* [Task to complete] In the listing below, locate the line containing "ATOM 66 C C" and the line containing "ATOM 73 C CA". Output both of them and every line between, exactly as written, and nothing more.
==== Records supplied ====
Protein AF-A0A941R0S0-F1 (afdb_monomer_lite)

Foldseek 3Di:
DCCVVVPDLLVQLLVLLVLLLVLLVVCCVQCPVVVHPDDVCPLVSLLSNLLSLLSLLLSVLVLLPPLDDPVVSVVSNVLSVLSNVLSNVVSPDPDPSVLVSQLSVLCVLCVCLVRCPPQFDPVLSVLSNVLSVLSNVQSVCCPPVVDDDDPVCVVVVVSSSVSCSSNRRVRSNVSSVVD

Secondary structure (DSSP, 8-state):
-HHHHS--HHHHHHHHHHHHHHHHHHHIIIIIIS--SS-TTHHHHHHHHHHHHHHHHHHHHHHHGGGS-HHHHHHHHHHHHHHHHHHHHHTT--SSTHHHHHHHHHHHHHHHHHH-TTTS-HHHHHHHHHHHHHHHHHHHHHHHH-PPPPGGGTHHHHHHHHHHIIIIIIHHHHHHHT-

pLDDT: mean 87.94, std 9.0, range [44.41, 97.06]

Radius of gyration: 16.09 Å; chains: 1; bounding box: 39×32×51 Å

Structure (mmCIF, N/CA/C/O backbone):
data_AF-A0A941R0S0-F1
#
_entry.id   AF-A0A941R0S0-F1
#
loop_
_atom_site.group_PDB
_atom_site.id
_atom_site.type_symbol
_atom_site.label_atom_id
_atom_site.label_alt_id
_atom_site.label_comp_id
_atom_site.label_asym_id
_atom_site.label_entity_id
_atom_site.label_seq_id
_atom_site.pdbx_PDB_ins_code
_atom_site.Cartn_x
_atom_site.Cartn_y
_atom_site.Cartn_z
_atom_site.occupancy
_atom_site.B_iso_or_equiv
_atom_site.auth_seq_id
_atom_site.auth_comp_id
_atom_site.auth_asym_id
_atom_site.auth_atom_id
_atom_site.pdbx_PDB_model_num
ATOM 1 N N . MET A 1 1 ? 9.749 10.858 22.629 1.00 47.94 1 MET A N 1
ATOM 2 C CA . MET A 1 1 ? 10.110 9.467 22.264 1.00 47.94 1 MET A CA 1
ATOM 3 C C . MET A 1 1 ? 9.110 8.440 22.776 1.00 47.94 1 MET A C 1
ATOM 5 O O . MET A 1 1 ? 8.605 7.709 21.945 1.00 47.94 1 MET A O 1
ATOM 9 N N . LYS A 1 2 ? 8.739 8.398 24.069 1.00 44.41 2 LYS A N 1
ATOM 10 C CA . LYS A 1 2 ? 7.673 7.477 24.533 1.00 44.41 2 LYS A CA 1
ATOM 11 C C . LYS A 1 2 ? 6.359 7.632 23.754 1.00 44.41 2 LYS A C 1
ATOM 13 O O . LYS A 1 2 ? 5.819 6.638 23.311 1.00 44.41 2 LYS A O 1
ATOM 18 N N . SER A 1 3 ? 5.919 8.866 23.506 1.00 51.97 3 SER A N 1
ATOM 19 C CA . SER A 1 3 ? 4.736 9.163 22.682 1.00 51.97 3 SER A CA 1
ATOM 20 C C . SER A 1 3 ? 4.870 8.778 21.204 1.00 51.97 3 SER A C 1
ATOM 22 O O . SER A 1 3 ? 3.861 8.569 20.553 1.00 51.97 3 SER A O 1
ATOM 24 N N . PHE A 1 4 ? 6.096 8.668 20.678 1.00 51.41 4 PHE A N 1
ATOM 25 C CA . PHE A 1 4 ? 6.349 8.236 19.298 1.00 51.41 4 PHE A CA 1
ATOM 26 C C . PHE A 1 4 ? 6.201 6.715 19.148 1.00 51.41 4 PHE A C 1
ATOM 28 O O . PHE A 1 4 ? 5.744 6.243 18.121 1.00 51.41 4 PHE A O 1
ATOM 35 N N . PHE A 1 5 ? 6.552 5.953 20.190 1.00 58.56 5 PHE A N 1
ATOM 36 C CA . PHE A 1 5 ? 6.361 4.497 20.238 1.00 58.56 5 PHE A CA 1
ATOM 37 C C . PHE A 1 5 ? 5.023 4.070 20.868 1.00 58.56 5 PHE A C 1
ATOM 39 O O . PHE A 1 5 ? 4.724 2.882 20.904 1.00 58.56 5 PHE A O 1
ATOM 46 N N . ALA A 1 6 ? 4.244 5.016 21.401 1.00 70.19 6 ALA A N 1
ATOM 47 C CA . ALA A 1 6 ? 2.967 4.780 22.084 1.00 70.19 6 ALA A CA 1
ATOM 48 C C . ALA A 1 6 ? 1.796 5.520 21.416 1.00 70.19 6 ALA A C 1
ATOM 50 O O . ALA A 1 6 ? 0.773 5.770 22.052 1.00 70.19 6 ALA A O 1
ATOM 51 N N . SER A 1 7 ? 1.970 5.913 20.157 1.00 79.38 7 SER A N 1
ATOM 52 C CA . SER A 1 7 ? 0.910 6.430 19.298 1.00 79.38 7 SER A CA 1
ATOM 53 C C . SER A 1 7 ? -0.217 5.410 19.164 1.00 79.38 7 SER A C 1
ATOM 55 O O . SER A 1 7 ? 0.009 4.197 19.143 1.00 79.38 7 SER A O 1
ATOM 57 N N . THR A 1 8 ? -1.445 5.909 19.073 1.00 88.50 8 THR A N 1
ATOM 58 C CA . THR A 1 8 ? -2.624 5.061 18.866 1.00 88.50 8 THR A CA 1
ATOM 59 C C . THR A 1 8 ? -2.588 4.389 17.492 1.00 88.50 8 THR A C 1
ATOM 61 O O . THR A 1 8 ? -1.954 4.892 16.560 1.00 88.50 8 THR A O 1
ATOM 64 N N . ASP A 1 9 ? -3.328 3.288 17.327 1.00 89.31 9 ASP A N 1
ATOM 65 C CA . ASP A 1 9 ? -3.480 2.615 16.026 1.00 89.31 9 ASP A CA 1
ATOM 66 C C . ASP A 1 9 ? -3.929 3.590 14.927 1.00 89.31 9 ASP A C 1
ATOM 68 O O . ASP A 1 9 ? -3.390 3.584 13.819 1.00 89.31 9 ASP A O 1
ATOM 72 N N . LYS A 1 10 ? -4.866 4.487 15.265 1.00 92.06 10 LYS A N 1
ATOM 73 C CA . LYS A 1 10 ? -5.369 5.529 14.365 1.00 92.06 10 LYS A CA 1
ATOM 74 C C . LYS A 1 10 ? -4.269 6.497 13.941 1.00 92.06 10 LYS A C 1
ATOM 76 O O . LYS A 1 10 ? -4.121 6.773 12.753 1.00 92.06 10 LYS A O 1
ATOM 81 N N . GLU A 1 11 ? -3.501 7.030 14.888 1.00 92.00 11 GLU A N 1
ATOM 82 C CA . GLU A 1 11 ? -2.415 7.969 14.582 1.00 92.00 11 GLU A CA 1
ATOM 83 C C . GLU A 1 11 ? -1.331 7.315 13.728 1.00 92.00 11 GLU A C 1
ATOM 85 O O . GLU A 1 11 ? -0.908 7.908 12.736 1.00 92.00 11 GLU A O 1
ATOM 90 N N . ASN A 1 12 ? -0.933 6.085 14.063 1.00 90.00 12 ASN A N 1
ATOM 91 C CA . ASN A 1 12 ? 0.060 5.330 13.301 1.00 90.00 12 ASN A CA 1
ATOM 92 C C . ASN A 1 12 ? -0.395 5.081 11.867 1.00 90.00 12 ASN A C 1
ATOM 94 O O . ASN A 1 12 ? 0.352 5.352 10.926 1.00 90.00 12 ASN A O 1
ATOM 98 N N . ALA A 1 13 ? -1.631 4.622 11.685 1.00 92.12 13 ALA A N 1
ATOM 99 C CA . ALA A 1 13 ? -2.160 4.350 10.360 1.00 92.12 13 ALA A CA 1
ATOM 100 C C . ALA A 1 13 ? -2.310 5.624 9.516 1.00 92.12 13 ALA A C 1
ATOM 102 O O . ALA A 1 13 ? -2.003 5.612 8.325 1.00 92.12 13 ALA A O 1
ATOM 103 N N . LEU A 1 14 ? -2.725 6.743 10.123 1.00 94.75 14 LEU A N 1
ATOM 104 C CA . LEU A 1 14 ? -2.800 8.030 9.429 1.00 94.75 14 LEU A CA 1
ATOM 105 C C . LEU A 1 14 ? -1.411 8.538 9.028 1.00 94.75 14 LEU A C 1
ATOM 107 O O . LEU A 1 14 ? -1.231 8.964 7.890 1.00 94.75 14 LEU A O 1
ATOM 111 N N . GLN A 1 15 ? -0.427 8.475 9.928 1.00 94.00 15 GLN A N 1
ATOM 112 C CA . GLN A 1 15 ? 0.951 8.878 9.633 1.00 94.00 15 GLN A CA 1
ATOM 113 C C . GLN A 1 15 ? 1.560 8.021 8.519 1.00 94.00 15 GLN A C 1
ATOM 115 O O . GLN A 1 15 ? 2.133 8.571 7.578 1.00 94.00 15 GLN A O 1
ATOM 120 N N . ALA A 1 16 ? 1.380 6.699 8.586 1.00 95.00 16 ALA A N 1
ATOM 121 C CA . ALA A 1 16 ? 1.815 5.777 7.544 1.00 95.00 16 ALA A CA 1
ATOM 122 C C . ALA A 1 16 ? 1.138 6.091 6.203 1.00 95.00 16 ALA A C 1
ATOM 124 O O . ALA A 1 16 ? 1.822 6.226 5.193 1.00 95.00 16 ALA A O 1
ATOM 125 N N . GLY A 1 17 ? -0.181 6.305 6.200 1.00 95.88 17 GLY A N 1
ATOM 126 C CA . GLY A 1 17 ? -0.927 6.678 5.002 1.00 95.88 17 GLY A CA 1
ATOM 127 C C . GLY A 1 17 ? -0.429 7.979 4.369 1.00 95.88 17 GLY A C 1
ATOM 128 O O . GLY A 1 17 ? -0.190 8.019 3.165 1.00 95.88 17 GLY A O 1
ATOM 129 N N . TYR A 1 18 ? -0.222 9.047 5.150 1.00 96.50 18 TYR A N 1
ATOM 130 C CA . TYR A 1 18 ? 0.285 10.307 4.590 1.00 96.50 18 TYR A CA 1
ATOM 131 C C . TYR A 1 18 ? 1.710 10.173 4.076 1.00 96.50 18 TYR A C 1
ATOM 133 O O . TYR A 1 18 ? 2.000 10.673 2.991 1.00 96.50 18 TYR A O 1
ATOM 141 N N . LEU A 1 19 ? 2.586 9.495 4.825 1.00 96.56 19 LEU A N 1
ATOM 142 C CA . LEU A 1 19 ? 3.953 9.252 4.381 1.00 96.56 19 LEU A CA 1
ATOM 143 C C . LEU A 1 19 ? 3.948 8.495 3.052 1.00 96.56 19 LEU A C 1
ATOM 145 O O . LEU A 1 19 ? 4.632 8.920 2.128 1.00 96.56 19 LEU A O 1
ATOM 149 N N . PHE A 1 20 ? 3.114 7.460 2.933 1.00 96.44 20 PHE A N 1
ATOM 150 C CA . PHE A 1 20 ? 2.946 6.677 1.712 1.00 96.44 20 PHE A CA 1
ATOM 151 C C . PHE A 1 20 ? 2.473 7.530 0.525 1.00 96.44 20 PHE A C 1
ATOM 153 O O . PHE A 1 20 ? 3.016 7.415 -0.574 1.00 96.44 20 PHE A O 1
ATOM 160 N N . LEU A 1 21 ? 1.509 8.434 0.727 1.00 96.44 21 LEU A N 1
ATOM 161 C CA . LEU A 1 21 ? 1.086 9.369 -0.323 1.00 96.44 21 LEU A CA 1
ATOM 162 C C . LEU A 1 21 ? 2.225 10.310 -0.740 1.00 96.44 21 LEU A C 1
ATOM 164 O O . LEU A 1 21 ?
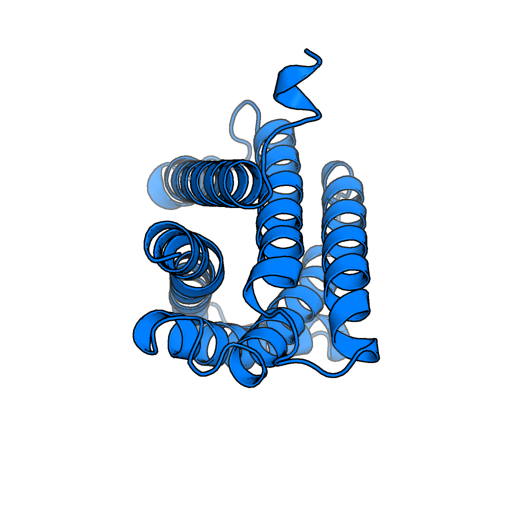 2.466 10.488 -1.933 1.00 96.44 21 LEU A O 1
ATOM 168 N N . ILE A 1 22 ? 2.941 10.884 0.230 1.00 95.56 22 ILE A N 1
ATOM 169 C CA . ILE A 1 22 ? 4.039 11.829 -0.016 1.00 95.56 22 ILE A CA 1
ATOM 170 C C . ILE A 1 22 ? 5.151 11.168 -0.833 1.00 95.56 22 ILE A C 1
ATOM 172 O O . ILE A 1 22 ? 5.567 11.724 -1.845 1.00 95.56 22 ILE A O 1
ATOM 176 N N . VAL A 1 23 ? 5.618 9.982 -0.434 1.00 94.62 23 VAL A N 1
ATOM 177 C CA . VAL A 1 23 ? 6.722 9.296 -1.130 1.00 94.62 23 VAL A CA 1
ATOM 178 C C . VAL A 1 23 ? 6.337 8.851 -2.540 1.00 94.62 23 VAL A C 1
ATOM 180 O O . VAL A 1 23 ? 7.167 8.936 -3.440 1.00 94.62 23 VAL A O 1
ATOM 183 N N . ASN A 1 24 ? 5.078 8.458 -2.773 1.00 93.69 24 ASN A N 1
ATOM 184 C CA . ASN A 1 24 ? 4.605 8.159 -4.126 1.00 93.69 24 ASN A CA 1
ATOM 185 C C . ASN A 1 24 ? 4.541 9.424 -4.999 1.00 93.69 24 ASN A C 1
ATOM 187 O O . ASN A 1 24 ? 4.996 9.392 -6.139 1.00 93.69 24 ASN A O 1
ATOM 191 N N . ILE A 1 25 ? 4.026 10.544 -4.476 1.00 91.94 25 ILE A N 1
====
==== Records supplied ====
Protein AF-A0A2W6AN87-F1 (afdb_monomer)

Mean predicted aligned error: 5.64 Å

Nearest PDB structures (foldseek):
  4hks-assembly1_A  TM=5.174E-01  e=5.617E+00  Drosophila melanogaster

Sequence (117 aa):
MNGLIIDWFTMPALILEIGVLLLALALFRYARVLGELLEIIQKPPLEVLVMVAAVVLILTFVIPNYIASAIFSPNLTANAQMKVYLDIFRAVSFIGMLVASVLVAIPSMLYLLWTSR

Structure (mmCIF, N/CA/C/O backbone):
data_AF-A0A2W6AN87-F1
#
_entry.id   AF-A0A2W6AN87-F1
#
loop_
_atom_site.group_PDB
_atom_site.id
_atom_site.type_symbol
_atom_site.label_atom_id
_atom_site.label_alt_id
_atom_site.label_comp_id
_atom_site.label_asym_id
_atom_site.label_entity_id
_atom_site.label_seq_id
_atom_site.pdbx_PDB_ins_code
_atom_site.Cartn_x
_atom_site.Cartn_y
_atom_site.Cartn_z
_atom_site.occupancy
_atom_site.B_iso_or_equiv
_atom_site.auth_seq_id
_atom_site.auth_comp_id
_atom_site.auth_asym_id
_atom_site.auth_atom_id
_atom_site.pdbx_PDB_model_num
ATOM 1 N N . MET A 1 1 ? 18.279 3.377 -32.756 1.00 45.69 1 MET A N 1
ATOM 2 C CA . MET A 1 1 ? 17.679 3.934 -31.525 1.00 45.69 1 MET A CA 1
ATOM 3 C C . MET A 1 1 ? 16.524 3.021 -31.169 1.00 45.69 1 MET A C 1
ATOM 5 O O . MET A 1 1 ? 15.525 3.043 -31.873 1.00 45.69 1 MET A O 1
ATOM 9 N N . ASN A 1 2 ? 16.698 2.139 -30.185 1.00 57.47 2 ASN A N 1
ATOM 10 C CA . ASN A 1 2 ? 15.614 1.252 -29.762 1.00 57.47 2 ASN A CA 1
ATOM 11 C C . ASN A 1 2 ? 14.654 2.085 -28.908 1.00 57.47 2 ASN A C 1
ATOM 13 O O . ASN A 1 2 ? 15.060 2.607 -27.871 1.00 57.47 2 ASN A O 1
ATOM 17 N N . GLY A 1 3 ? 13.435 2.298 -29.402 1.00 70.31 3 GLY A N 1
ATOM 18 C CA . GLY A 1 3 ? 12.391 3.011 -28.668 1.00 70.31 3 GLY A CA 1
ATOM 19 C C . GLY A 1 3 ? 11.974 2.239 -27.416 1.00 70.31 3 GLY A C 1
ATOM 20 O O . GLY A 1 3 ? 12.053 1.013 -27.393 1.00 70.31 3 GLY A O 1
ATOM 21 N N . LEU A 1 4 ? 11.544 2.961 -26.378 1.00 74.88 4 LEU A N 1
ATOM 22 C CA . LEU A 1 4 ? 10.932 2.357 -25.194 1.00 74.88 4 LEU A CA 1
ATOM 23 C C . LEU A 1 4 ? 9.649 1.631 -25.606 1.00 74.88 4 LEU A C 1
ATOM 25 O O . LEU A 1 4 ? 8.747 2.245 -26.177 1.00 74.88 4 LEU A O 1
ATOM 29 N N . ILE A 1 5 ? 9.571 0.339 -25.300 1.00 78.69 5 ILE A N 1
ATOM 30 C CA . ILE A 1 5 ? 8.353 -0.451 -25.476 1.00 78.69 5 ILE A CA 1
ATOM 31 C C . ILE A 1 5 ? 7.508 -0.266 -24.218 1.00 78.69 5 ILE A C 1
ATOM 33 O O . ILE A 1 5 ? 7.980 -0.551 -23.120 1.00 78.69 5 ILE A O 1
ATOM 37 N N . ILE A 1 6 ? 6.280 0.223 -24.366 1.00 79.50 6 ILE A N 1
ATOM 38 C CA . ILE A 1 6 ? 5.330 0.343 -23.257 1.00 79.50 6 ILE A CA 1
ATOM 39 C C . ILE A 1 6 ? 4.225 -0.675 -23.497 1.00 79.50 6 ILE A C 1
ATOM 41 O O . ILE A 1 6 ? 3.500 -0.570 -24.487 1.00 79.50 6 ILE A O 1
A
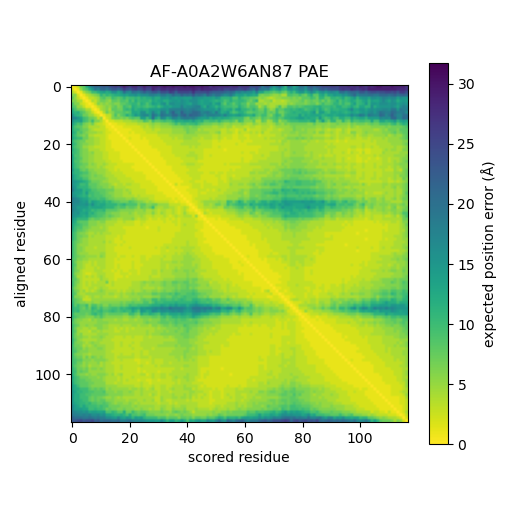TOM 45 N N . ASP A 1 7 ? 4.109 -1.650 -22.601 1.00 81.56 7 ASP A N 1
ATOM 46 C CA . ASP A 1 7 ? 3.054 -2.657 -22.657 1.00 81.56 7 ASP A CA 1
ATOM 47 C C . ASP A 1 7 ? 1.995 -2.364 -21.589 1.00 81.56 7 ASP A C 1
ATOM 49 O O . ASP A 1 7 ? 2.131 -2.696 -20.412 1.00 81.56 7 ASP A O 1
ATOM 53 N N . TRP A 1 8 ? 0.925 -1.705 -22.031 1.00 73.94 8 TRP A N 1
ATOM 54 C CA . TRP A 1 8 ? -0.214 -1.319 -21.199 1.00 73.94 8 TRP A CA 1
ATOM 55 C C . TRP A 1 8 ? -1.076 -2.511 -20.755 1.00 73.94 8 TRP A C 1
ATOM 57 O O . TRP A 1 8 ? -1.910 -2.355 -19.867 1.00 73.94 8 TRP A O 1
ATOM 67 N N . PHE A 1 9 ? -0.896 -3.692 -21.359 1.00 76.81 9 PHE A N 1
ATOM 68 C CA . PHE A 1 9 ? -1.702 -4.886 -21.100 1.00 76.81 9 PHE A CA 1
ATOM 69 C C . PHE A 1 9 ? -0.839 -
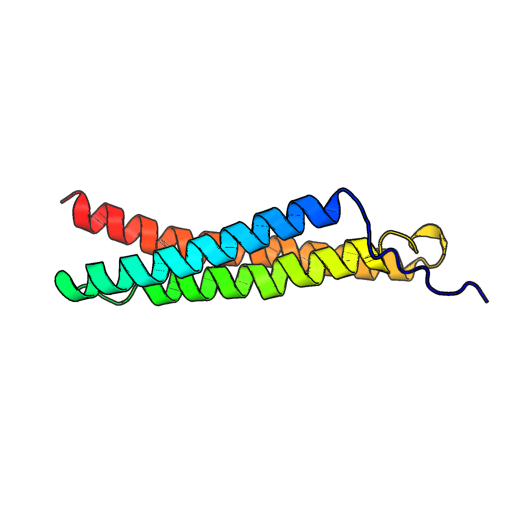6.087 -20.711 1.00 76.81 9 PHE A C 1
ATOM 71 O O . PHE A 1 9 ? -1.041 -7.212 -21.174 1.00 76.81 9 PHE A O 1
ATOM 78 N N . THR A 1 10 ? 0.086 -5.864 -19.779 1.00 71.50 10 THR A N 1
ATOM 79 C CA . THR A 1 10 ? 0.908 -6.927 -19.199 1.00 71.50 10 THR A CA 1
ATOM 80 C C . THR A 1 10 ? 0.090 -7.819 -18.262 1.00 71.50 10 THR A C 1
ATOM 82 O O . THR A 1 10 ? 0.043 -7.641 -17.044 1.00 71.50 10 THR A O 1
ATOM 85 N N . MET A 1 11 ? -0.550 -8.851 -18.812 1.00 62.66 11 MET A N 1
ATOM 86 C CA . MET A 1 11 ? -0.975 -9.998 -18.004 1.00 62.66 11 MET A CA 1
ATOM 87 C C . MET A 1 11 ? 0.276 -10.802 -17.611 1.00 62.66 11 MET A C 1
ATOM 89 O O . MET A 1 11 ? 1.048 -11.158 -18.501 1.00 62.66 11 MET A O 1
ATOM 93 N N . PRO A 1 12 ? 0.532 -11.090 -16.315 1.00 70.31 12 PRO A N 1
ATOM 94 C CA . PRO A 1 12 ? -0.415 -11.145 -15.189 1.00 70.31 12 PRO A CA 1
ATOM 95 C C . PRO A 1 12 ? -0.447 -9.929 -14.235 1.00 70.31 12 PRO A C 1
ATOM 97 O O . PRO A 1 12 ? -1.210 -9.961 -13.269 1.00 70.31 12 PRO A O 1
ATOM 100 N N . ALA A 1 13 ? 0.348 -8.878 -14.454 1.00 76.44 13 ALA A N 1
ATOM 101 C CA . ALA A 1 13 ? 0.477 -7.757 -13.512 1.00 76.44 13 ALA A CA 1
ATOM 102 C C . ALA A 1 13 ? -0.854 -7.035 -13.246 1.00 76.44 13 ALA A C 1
====
* [Worked solution]
ATOM 66 C C . ASP A 1 9 ? -3.929 3.590 14.927 1.00 89.31 9 ASP A C 1
ATOM 68 O O . ASP A 1 9 ? -3.390 3.584 13.819 1.00 89.31 9 ASP A O 1
ATOM 72 N N . LYS A 1 10 ? -4.866 4.487 15.265 1.00 92.06 10 LYS A N 1
ATOM 73 C CA . LYS A 1 10 ? -5.369 5.529 14.365 1.00 92.06 10 LYS A CA 1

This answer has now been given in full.